# Problem
In the records that follow, find the line with "ATOM 20 N N"; from there, retype every line exactly through the line with "ATOM 22 C C", which also belongs to the answer.

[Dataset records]
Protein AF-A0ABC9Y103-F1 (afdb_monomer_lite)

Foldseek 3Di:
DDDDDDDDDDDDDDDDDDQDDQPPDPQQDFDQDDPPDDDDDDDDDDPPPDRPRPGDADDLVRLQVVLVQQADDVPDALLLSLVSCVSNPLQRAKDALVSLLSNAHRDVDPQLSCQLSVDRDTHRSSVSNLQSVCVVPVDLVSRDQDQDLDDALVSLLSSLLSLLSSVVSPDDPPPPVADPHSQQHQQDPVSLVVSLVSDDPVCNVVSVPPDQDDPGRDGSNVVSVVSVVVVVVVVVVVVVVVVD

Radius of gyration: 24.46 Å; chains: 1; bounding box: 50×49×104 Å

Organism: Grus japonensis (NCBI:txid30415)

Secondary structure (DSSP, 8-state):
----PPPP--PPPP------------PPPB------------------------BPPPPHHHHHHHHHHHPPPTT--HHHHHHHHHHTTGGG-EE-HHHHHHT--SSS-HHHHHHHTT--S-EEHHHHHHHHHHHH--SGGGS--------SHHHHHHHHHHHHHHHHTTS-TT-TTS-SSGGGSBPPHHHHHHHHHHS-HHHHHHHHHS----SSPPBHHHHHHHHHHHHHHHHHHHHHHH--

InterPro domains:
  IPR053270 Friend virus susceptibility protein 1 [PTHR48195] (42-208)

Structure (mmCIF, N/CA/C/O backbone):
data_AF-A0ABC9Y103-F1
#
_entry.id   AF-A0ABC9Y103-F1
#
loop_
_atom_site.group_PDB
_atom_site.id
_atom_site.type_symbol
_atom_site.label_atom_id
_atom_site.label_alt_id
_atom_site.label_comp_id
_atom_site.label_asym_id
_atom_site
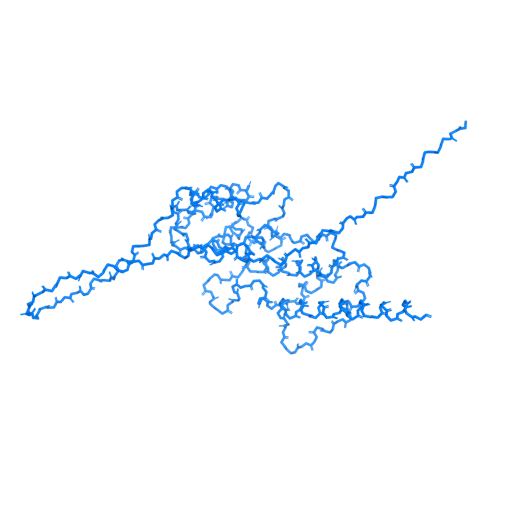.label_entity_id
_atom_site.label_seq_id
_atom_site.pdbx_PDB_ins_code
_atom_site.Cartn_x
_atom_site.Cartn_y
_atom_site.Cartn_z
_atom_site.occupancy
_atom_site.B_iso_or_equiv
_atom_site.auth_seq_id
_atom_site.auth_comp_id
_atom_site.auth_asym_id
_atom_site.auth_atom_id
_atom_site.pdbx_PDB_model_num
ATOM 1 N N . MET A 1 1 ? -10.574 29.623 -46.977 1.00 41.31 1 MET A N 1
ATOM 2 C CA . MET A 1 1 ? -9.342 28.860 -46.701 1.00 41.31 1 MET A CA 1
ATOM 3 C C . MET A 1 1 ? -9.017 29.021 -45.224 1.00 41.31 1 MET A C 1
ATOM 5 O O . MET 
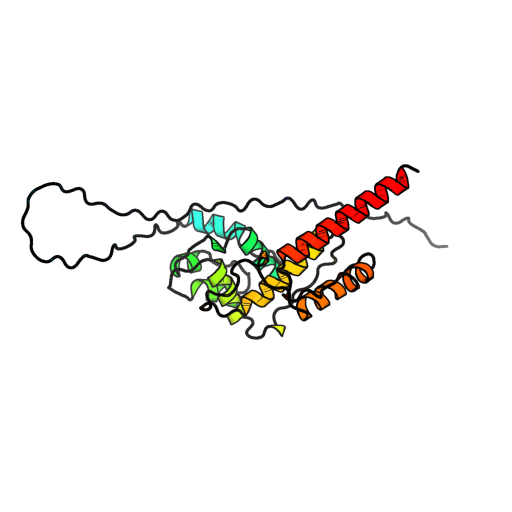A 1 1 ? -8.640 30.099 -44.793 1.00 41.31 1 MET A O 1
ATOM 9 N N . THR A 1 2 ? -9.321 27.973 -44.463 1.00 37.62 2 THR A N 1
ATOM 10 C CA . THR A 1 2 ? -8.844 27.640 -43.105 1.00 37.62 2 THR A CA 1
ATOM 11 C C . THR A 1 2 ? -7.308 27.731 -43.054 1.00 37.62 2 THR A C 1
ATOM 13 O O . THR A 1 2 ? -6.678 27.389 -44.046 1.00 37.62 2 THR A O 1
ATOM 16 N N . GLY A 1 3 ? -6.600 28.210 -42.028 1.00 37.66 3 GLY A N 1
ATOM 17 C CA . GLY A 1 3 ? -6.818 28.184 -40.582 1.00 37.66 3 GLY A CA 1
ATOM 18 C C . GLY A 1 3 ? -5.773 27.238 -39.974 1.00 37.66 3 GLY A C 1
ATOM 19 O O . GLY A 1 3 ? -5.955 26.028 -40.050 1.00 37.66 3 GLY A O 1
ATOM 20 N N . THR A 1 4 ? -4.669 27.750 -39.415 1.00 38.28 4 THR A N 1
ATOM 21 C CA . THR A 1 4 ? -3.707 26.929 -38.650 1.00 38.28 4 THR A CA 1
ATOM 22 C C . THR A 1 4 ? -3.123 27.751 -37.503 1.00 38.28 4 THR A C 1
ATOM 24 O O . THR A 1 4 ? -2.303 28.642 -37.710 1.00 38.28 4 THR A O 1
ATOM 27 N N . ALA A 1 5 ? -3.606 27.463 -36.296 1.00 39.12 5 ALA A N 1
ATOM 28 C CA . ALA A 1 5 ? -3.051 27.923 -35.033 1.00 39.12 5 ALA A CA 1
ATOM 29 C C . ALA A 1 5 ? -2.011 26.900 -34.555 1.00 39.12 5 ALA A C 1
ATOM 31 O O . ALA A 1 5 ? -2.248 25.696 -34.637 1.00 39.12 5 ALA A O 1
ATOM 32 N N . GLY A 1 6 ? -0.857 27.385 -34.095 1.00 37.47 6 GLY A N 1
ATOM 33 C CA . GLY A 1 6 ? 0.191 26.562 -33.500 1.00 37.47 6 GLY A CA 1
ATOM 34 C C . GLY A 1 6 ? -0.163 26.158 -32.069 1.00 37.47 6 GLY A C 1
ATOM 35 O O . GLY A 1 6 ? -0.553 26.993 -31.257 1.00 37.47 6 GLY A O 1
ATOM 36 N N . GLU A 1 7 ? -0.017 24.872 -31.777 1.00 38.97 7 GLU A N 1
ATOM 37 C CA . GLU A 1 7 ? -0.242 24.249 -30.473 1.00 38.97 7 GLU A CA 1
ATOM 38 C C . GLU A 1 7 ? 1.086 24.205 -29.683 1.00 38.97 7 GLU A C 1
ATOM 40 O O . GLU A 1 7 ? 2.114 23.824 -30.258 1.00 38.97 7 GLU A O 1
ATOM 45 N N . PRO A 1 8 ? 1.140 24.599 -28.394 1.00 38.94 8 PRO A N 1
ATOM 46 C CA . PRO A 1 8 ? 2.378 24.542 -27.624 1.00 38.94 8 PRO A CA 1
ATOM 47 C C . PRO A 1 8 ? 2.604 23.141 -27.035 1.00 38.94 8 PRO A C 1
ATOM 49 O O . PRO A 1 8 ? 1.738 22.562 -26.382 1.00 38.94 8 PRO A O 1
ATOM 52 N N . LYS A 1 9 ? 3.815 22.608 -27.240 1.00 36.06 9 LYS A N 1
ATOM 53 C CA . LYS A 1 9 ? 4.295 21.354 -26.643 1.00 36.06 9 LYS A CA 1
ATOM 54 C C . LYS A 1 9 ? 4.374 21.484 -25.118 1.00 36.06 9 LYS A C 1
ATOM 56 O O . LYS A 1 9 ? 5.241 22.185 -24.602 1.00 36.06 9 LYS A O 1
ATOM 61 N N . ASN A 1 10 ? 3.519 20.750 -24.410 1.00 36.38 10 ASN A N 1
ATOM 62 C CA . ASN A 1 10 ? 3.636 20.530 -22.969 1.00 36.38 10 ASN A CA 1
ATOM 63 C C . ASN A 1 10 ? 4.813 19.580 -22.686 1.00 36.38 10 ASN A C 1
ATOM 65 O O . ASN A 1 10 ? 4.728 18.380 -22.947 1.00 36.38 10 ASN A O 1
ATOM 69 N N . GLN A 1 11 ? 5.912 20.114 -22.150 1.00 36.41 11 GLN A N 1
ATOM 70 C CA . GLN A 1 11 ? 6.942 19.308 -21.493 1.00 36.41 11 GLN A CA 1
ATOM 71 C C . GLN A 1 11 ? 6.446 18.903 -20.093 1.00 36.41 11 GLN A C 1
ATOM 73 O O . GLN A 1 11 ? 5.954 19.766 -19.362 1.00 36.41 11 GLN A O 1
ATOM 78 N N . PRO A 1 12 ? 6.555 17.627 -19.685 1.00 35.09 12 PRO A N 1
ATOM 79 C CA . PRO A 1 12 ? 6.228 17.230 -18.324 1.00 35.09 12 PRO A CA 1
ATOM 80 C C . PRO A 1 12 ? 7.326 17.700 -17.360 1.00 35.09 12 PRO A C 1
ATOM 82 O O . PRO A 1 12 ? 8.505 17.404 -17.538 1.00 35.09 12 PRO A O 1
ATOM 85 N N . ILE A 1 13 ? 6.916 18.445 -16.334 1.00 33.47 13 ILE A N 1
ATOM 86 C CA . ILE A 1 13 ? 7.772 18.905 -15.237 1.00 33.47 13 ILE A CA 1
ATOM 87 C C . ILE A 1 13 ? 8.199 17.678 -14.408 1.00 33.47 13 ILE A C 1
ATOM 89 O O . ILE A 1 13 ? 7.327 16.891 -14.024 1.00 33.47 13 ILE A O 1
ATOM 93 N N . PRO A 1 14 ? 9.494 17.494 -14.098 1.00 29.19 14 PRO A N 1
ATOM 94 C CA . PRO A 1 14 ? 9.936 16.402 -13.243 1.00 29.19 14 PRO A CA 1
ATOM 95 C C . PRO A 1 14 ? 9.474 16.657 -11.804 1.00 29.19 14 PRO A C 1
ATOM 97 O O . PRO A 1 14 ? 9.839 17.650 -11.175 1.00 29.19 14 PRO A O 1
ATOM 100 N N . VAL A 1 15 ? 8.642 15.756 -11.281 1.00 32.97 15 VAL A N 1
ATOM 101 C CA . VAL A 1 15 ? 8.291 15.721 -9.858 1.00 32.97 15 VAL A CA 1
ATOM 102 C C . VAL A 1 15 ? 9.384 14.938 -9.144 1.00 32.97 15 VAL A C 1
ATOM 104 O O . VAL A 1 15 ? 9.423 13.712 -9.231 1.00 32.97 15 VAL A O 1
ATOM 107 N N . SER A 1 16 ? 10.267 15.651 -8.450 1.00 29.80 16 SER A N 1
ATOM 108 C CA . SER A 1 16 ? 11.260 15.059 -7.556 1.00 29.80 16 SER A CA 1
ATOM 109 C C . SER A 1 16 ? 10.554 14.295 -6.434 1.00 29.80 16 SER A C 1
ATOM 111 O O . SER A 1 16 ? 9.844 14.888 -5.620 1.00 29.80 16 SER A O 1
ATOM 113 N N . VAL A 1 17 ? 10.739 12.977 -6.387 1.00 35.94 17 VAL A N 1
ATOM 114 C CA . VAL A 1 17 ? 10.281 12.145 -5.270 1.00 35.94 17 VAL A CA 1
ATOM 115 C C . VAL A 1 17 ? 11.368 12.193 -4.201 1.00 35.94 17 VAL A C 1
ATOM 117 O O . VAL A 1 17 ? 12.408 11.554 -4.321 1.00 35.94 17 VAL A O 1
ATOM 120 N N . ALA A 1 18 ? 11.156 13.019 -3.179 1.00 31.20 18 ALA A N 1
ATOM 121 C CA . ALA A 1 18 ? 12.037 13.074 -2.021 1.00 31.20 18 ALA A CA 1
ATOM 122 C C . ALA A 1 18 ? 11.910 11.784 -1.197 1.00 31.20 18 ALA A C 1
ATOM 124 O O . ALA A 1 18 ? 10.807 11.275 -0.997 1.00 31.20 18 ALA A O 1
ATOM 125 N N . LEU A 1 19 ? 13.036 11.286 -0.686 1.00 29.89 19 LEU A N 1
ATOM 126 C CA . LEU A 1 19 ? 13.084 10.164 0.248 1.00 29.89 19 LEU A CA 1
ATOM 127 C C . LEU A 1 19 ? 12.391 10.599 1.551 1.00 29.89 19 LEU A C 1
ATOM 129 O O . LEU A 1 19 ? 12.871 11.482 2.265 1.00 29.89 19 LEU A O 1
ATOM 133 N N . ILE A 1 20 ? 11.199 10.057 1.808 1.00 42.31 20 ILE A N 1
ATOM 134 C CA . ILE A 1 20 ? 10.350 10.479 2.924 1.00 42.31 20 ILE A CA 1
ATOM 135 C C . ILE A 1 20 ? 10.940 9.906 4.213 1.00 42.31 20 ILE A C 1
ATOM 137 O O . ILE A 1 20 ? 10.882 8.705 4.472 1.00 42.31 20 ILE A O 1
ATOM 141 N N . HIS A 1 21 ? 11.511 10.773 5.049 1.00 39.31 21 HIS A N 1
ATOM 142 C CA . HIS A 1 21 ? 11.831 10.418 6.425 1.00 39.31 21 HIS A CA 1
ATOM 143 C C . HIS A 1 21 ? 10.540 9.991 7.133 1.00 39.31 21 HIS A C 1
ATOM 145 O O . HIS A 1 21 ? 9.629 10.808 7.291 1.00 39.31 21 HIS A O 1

---

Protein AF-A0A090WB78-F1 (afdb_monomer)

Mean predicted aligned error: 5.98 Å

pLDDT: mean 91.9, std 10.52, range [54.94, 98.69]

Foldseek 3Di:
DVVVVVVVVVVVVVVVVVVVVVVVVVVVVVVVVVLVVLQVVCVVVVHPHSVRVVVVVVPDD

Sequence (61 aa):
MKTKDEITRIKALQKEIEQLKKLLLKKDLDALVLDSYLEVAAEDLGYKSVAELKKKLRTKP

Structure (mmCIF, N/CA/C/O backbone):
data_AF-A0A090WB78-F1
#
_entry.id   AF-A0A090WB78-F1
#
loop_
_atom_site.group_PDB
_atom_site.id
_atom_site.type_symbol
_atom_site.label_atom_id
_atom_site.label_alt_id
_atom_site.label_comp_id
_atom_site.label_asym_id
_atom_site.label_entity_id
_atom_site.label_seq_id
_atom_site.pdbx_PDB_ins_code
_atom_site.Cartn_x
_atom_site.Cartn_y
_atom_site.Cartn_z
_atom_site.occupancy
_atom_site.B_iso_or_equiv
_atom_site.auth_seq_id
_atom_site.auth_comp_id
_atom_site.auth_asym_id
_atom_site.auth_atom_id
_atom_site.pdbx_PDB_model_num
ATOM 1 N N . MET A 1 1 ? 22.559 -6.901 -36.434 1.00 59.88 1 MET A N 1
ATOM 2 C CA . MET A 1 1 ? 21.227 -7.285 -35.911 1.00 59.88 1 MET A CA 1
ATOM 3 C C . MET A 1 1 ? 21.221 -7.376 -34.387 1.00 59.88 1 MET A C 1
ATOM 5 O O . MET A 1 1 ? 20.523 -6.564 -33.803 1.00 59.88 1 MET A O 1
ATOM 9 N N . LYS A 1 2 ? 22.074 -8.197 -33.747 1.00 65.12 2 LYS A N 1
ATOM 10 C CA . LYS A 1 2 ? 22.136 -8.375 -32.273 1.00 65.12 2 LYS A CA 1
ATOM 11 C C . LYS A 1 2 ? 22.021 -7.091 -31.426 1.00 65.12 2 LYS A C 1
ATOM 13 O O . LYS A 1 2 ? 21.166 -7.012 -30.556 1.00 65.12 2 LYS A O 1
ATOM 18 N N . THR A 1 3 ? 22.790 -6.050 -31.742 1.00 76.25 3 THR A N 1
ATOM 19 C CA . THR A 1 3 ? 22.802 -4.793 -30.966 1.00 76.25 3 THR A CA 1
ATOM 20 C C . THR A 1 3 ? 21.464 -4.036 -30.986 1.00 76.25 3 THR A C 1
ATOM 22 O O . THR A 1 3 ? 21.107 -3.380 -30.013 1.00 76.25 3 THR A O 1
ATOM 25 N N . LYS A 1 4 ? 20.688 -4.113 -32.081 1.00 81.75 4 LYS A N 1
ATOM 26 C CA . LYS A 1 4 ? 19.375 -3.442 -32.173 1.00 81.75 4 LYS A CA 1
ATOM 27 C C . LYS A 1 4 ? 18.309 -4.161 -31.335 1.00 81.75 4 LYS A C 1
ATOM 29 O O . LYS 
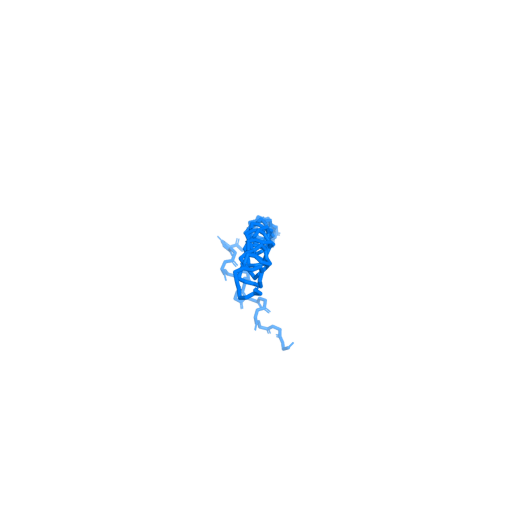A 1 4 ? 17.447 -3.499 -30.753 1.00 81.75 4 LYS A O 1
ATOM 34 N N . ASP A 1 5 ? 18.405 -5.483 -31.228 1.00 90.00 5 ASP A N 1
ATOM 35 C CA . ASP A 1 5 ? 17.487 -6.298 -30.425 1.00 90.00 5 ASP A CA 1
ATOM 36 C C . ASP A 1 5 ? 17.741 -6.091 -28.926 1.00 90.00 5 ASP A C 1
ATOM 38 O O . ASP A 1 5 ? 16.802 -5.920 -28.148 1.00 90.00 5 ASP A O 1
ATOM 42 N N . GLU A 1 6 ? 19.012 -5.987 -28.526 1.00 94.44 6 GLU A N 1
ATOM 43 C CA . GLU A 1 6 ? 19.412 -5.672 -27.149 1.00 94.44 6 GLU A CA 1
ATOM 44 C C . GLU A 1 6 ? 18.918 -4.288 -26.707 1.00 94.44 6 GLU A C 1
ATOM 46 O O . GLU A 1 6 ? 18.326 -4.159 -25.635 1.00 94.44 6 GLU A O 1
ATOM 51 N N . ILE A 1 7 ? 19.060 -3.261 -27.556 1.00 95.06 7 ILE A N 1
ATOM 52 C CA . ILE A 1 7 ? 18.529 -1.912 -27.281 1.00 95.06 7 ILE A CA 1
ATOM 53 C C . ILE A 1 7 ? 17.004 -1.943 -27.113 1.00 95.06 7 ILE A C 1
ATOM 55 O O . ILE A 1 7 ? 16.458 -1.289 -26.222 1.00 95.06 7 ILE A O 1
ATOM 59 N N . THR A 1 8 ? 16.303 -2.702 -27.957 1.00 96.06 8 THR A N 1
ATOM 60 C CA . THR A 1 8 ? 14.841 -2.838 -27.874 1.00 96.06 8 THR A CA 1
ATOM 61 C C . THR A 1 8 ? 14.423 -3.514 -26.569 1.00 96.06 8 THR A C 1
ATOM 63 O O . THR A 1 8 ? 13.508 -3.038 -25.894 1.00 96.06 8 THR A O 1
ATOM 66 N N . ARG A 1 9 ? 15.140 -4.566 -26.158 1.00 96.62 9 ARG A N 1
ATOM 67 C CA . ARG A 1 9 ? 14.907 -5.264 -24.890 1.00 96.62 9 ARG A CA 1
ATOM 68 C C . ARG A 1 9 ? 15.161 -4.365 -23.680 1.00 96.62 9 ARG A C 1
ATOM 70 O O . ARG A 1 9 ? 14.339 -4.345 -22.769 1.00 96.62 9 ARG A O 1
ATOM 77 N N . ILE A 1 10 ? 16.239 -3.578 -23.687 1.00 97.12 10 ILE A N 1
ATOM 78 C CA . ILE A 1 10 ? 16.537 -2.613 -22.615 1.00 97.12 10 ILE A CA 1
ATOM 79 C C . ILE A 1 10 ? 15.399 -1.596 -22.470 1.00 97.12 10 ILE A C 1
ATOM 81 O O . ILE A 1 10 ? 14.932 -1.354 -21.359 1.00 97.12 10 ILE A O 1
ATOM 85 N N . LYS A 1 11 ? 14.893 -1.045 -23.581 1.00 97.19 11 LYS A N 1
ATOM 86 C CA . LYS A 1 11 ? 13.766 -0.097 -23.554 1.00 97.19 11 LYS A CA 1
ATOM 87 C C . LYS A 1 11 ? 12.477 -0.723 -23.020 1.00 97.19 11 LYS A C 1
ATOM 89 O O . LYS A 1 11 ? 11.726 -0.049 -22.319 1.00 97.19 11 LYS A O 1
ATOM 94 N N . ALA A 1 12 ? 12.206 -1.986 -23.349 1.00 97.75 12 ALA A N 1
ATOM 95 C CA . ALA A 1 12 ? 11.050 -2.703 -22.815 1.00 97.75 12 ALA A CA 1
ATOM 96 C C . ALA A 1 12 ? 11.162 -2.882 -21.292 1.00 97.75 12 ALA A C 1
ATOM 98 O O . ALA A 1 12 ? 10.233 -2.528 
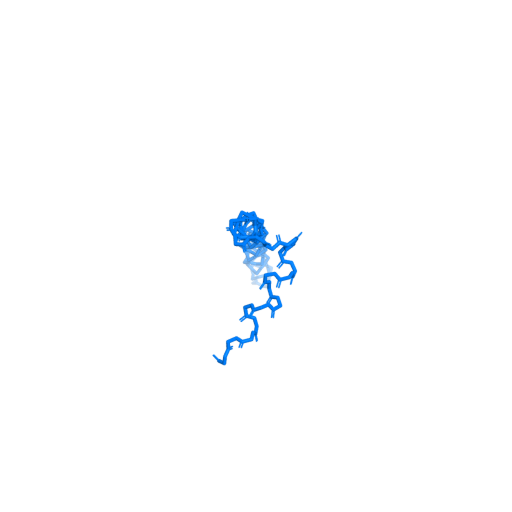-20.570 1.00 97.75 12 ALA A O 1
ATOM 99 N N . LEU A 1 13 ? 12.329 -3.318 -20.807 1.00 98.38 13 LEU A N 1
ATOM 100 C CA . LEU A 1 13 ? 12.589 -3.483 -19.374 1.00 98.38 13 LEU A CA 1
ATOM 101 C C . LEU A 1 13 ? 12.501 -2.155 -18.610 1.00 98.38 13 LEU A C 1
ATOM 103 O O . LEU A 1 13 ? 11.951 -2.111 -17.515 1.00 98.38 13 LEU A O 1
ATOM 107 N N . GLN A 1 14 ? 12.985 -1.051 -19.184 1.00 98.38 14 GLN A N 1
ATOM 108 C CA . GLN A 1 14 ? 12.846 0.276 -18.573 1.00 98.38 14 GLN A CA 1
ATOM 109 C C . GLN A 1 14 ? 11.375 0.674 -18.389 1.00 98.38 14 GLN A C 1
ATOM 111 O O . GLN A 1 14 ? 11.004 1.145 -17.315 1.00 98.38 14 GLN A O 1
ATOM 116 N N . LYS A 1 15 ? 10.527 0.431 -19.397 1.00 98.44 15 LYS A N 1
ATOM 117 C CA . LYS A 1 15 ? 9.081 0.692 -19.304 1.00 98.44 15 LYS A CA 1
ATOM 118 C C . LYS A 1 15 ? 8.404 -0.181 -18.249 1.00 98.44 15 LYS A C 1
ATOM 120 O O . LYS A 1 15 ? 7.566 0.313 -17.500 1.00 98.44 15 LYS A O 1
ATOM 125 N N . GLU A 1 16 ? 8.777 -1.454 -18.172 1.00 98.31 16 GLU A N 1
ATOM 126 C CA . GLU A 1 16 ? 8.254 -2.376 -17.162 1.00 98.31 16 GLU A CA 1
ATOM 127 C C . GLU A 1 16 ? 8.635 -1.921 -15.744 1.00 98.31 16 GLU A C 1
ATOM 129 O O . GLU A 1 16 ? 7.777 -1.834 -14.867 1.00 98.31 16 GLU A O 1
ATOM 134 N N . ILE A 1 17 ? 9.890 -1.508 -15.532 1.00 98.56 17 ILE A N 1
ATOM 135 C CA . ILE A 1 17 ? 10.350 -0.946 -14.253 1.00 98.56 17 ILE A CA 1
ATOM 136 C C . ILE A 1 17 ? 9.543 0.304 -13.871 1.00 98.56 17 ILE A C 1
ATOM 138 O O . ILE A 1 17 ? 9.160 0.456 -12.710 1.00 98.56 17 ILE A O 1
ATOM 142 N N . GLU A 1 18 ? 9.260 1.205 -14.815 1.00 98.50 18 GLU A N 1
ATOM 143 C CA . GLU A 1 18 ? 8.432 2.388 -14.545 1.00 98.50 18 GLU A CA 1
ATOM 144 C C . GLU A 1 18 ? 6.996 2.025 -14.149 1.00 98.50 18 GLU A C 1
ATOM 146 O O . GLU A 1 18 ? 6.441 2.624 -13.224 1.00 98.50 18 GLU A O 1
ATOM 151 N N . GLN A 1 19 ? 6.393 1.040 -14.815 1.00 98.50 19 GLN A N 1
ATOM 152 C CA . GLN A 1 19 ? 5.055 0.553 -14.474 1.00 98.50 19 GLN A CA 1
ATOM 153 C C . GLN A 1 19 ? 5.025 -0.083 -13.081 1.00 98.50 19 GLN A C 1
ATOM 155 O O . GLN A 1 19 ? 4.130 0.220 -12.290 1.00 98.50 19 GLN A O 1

# Result of this task
ATOM 20 N N . THR A 1 4 ? -4.669 27.750 -39.415 1.00 38.28 4 THR A N 1
ATOM 21 C CA . THR A 1 4 ? -3.707 26.929 -38.650 1.00 38.28 4 THR A CA 1
ATOM 22 C C . THR A 1 4 ? -3.123 27.751 -37.503 1.00 38.28 4 THR A C 1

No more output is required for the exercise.